A subset of the HTML tables on the Web contains relational data which can be useful for various applications. The Web Data Commons project has extracted two large corpora of relational Web tables from the Common Crawl and offers them for public download. This page provides an overview of the corpora as well as their use cases.

News

Contents

1. About the WDC Web Table Corpora

The Web contains vast amounts of HTML tables. Most of these tables are used for layout purposes, but a small subset of the tables is relational, meaning that they contain structured data describing a set of entities. The Web Data Commons project extracts relational Web tables from the Common Crawl, the largest and most up-to-data Web corpus that is currently available to the public. The resulting Web table corpora are provided for public download. In addition, we calculate statistics about the structure and content of the tables.

Up till now, we have extracted two Web table corpora from the Common Crawl:

2. Application Potential of Web Tables

This Section gives an overview of existing research on employing Web tables within various application domains as well as empirical studies about the amount and content of relational tables on the Web. The first step towards understanding Web tables is to detect relational tables [Wang2002]. Initial studies by Cafarella et al. [Cafarella2008] showed that out of 14 billion HTML tables in the Google crawl, 154 million tables contained relational data (1.1%). In [Crestan2011], the authors provide a fine-grained classification of the different types of HTML tables that are found on the Web based on the Bing Web crawl. [Hassanzadeh2015] identifies the topical distribution of Web table data by matching tables to different cross-domain knowledge bases.
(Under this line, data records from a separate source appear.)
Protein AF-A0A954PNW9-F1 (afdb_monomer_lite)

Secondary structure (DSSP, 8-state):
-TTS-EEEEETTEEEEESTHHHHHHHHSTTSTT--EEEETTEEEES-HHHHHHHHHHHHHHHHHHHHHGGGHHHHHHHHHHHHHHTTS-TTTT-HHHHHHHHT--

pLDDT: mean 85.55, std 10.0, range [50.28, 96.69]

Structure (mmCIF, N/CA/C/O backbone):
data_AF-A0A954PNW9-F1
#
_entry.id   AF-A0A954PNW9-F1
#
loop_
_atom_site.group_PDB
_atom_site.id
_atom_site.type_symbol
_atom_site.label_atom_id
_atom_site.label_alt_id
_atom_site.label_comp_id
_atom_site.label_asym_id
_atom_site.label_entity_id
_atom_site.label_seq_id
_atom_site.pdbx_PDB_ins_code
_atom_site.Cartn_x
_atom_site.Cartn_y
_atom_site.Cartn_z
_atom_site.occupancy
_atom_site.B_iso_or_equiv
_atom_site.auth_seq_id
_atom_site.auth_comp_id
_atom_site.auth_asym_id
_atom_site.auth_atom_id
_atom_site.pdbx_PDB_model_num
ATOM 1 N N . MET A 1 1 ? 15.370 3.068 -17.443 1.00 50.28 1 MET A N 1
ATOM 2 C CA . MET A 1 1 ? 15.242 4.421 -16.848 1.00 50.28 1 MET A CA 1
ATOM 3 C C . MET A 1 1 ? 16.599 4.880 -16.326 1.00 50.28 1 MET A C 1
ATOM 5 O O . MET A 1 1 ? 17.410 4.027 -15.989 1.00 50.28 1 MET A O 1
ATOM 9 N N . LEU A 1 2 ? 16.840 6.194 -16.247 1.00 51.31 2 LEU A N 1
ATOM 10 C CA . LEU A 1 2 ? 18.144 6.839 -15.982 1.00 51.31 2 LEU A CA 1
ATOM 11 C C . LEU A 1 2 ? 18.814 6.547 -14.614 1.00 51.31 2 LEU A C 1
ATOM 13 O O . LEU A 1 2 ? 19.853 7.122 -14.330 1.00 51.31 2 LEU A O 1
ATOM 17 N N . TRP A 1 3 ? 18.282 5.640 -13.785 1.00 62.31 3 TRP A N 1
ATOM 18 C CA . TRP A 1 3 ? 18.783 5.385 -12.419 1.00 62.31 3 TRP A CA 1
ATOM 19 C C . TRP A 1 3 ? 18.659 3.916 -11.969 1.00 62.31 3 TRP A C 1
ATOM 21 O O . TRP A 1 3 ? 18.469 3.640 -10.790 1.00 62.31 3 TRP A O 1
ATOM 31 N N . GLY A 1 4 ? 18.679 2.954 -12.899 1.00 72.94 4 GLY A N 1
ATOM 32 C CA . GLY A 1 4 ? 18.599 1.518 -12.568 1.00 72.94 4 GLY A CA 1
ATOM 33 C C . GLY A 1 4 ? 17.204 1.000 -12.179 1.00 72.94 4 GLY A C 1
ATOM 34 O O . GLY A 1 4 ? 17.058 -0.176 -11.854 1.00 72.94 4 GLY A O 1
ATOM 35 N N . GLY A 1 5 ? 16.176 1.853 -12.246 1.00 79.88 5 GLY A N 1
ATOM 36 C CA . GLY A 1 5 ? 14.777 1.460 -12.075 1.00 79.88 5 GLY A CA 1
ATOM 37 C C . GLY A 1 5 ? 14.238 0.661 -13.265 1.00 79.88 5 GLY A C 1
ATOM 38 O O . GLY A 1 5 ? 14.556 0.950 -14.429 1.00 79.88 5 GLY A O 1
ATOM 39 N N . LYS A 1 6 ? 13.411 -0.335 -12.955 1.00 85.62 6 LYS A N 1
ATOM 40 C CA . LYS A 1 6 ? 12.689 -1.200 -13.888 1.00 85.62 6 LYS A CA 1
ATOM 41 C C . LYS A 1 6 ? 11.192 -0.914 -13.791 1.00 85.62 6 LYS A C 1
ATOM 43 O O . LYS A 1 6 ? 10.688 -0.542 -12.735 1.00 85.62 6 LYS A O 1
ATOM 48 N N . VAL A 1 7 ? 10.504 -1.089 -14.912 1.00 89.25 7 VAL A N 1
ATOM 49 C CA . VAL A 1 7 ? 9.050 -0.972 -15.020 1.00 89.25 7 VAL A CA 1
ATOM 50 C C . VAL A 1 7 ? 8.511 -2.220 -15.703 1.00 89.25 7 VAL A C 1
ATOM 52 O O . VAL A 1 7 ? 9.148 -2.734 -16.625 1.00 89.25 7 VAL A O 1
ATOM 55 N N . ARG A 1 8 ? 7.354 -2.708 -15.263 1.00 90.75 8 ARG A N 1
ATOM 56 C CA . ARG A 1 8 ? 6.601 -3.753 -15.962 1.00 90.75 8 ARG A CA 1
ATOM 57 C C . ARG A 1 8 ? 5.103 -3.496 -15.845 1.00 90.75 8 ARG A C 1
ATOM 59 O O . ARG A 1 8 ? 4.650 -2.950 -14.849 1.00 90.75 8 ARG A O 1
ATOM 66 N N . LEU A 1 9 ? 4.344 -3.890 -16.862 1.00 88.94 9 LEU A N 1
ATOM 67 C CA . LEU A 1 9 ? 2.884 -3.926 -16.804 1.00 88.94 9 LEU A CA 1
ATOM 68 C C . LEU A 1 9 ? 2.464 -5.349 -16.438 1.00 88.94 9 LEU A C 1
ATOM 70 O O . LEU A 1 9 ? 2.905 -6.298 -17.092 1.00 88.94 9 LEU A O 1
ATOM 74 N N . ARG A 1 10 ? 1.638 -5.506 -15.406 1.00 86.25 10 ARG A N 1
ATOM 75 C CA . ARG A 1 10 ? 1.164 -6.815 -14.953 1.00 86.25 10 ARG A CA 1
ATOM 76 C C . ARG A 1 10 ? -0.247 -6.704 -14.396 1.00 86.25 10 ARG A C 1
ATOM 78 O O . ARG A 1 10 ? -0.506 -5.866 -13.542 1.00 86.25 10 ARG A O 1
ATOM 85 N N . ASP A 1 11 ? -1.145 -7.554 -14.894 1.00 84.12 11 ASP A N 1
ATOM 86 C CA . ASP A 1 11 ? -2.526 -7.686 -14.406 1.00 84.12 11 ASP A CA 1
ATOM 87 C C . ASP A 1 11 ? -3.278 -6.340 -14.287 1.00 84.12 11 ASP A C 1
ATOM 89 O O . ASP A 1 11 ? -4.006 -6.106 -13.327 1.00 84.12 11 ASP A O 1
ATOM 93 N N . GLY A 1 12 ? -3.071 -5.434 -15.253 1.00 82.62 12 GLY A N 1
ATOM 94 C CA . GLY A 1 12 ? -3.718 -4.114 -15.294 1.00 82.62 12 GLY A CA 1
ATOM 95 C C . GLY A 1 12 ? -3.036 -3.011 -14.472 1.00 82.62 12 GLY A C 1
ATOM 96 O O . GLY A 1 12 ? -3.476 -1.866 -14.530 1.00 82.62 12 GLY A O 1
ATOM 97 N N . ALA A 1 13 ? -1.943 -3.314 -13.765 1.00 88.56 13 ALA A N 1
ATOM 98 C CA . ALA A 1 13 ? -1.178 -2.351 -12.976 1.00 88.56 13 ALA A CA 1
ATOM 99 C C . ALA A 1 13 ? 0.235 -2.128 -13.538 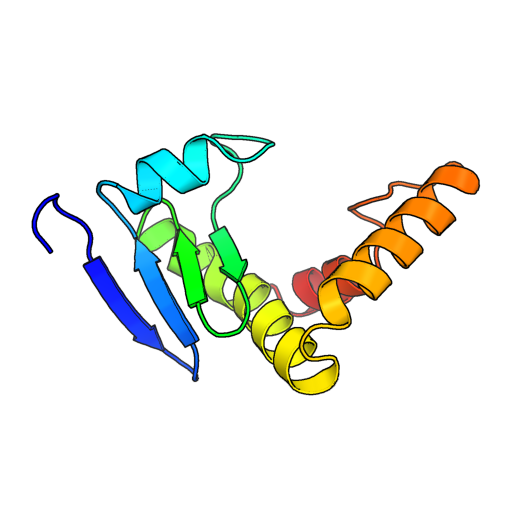1.00 88.56 13 ALA A C 1
ATOM 101 O O . ALA A 1 13 ? 0.872 -3.042 -14.074 1.00 88.56 13 ALA A O 1
ATOM 102 N N . ILE A 1 14 ? 0.741 -0.902 -13.401 1.00 90.75 14 ILE A N 1
ATOM 103 C CA . ILE A 1 14 ? 2.112 -0.533 -13.758 1.00 90.75 14 ILE A CA 1
ATOM 104 C C . ILE A 1 14 ? 2.983 -0.653 -12.510 1.00 90.75 14 ILE A C 1
ATOM 106 O O . ILE A 1 14 ? 2.853 0.117 -11.564 1.00 90.75 14 ILE A O 1
ATOM 110 N N . GLU A 1 15 ? 3.898 -1.607 -12.524 1.00 91.44 15 GLU A N 1
ATOM 111 C CA . GLU A 1 15 ? 4.817 -1.895 -11.433 1.00 91.44 15 GLU A CA 1
ATOM 112 C C . GLU A 1 15 ? 6.173 -1.216 -11.680 1.00 91.44 15 GLU A C 1
ATOM 114 O O . GLU A 1 15 ? 6.827 -1.489 -12.689 1.00 91.44 15 GLU A O 1
ATOM 119 N N . PHE A 1 16 ? 6.632 -0.373 -10.752 1.00 89.69 16 PHE A N 1
ATOM 120 C CA . PHE A 1 16 ? 7.973 0.224 -10.768 1.00 89.69 16 PHE A CA 1
ATOM 121 C C . PHE A 1 16 ? 8.810 -0.278 -9.596 1.00 89.69 16 PHE A C 1
ATOM 123 O O . PHE A 1 16 ? 8.359 -0.26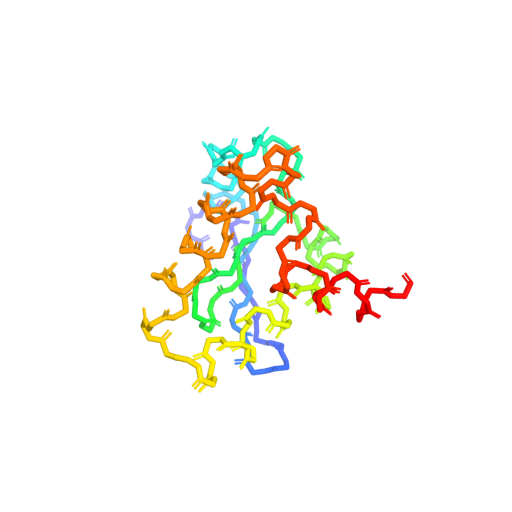1 -8.454 1.00 89.69 16 PHE A O 1
ATOM 130 N N . TYR A 1 17 ? 10.055 -0.673 -9.854 1.00 87.75 17 TYR A N 1
ATOM 131 C CA . TYR A 1 17 ? 10.957 -1.166 -8.813 1.00 87.75 17 TYR A CA 1
ATOM 132 C C . TYR A 1 17 ? 12.432 -0.894 -9.103 1.00 87.75 17 TYR A C 1
ATOM 134 O O . TYR A 1 17 ? 12.855 -0.792 -10.255 1.00 87.75 17 TYR A O 1
ATOM 142 N N . GLY A 1 18 ? 13.241 -0.842 -8.042 1.00 82.88 18 GLY A N 1
ATOM 143 C CA . GLY A 1 18 ? 14.674 -0.567 -8.124 1.00 82.88 18 GLY A CA 1
ATOM 144 C C . GLY A 1 18 ? 15.023 0.907 -8.371 1.00 82.88 18 GLY A C 1
ATOM 145 O O . GLY A 1 18 ? 14.197 1.732 -8.759 1.00 82.88 18 GLY A O 1
ATOM 146 N N . GLY A 1 19 ? 16.286 1.264 -8.139 1.00 84.31 19 GLY A N 1
ATOM 147 C CA . GLY A 1 19 ? 16.752 2.641 -8.314 1.00 84.31 19 GLY A CA 1
ATOM 148 C C . GLY A 1 19 ? 16.007 3.637 -7.417 1.00 84.31 19 GLY A C 1
ATOM 149 O O . GLY A 1 19 ? 15.832 3.400 -6.222 1.00 84.31 19 GLY A O 1
ATOM 150 N N . LEU A 1 20 ? 15.543 4.745 -8.004 1.00 80.56 20 LEU A N 1
ATOM 151 C CA . LEU A 1 20 ? 14.840 5.813 -7.284 1.00 80.56 20 LEU A CA 1
ATOM 152 C C . LEU A 1 20 ? 13.532 5.344 -6.627 1.00 80.56 20 LEU A C 1
ATOM 154 O O . LEU A 1 20 ? 13.194 5.834 -5.552 1.00 80.56 20 LEU A O 1
ATOM 158 N N . THR A 1 21 ? 12.813 4.382 -7.216 1.00 78.56 21 THR A N 1
ATOM 159 C CA . THR A 1 21 ? 11.569 3.886 -6.604 1.00 78.56 21 THR A CA 1
ATOM 160 C C . THR A 1 21 ? 11.861 3.127 -5.319 1.00 78.56 21 THR A C 1
ATOM 162 O O . THR A 1 21 ? 11.132 3.282 -4.348 1.00 78.56 21 THR A O 1
ATOM 165 N N . ALA A 1 22 ? 12.973 2.390 -5.261 1.00 77.94 22 ALA A N 1
ATOM 166 C CA . ALA A 1 22 ? 13.395 1.718 -4.039 1.00 77.94 22 ALA A CA 1
ATOM 167 C C . ALA A 1 22 ? 13.757 2.712 -2.933 1.00 77.94 22 ALA A C 1
ATOM 169 O O . ALA A 1 22 ? 13.389 2.494 -1.782 1.00 77.94 22 ALA A O 1
ATOM 170 N N . ALA A 1 23 ? 14.428 3.816 -3.279 1.00 78.00 23 ALA A N 1
ATOM 171 C CA . ALA A 1 23 ? 14.720 4.892 -2.333 1.00 78.00 23 ALA A CA 1
ATOM 172 C C . ALA A 1 23 ? 13.436 5.567 -1.817 1.00 78.00 23 ALA A C 1
ATOM 174 O O . ALA A 1 23 ? 13.309 5.796 -0.616 1.00 78.00 23 ALA A O 1
ATOM 175 N N . LEU A 1 24 ? 12.469 5.824 -2.705 1.00 79.06 24 LEU A N 1
ATOM 176 C CA . LEU A 1 24 ? 11.186 6.432 -2.350 1.00 79.06 24 LEU A CA 1
ATOM 177 C C . LEU A 1 24 ? 10.348 5.512 -1.458 1.00 79.06 24 LEU A C 1
ATOM 179 O O . LEU A 1 24 ? 9.885 5.947 -0.408 1.00 79.06 24 LEU A O 1
ATOM 183 N N . VAL A 1 25 ? 10.217 4.231 -1.807 1.00 77.06 25 VAL A N 1
ATOM 184 C CA . VAL A 1 25 ? 9.464 3.263 -0.995 1.00 77.06 25 VAL A CA 1
ATOM 185 C C . VAL A 1 25 ? 10.105 3.096 0.388 1.00 77.06 25 VAL A C 1
ATOM 187 O O . VAL A 1 25 ? 9.395 3.094 1.387 1.00 77.06 25 VAL A O 1
ATOM 190 N N . ARG A 1 26 ? 11.445 3.083 0.481 1.00 77.00 26 ARG A N 1
ATOM 191 C CA . ARG A 1 26 ? 12.164 3.071 1.772 1.00 77.00 26 ARG A CA 1
ATOM 192 C C . ARG A 1 26 ? 11.926 4.300 2.646 1.00 77.00 26 ARG A C 1
ATOM 194 O O . ARG A 1 26 ? 12.164 4.222 3.847 1.00 77.00 26 ARG A O 1
ATOM 201 N N . SER A 1 27 ? 11.536 5.427 2.055 1.00 76.50 27 SER A N 1
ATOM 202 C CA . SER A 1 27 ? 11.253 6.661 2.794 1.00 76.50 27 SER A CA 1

Recently, a body of interesting research has developed around exploiting relational Web tables for the following applications:

  1. Data Search: A user that is in need for some data is likely to find a table containing the desired data somewhere on the Web. [Cafarella2009], [Venetis2011], and [Pimplikar2012] propose methods for finding matching tables given a set of keywords describing the information need. An example of a table search service is Google Table Search which allows users to search for Web tables as well as public Google Fusion Tables [Balakrishnan2015]. [Tam2015] formalize the requirements for Web table search and present algorithms to solve the connected problems.
  2. Table Extension/Completion: [Cafarella2009], [Yakout2012], [Bhagavatula2013], [DasSarma2012], [Bizer2014], [Lehmberg2014] and [Lehmberg2015] propose methods for extending a local table with additional columns based on the corpus of tables that are published on the Web. A user having a local table describing countries could for instance use these methods to have columns containing the population, area total, and the capital of each country added to his table. [Ahmadov2015] try to fill missing values in existing tables.
  3. Knowledge Base Construction: The data contained in Web tables can also be used to construct or extend general-purpose knowledge bases such as DBpedia, Freebase or YAGO. [Zhang2013] propose a method for extending the DBpedia knowledge base with data from Web tables. [Sekhavat2014] introduce a probabilistic approach for extending YAGO by exploiting natural language patterns. [Wang2012] propose a method for building a comprehensive knowledge base using linguistic patters to extract a probabilistic taxonomy of classes and entities from Web texts and add facts about the attributes of the entities using Web tables afterwards. Biperpedia [Gupta2014] has been created by exploiting query stream and applying the learnt extractors. The Knowledge Vault [Dong2014] extends Freebase using Web tables data amongst other types of Web data. An overview of knowledge base construction approaches using Web sources is given by Weikum and Theobald [Weikum2010].
  4. Table Matching: For most applications, the matching of Web tables plays an important role and is discussed in different works. [Limaye2010], [Mulwad2010] propose frameworks to annotate the Web tables with entities, properties and types from knowledge bases. [Ritze2015] introduce an simultaneous schema- and instance matching approach to annotate rows with entities, columns with properties and tables with types. Other methods further exploit the context [Wang2015], [Braunschweig2015] as well as timestamps [Zhang2013]. In addition to fully automatic approaches, crowdsourcing can support the matching process [Fan2014], [Chu2015].
  5. NLP Tasks: The table corpus could also be useful for various natural language processing tasks as the things that appear in the same column are often closely related to each other, which for example can be exploited for disambiguation.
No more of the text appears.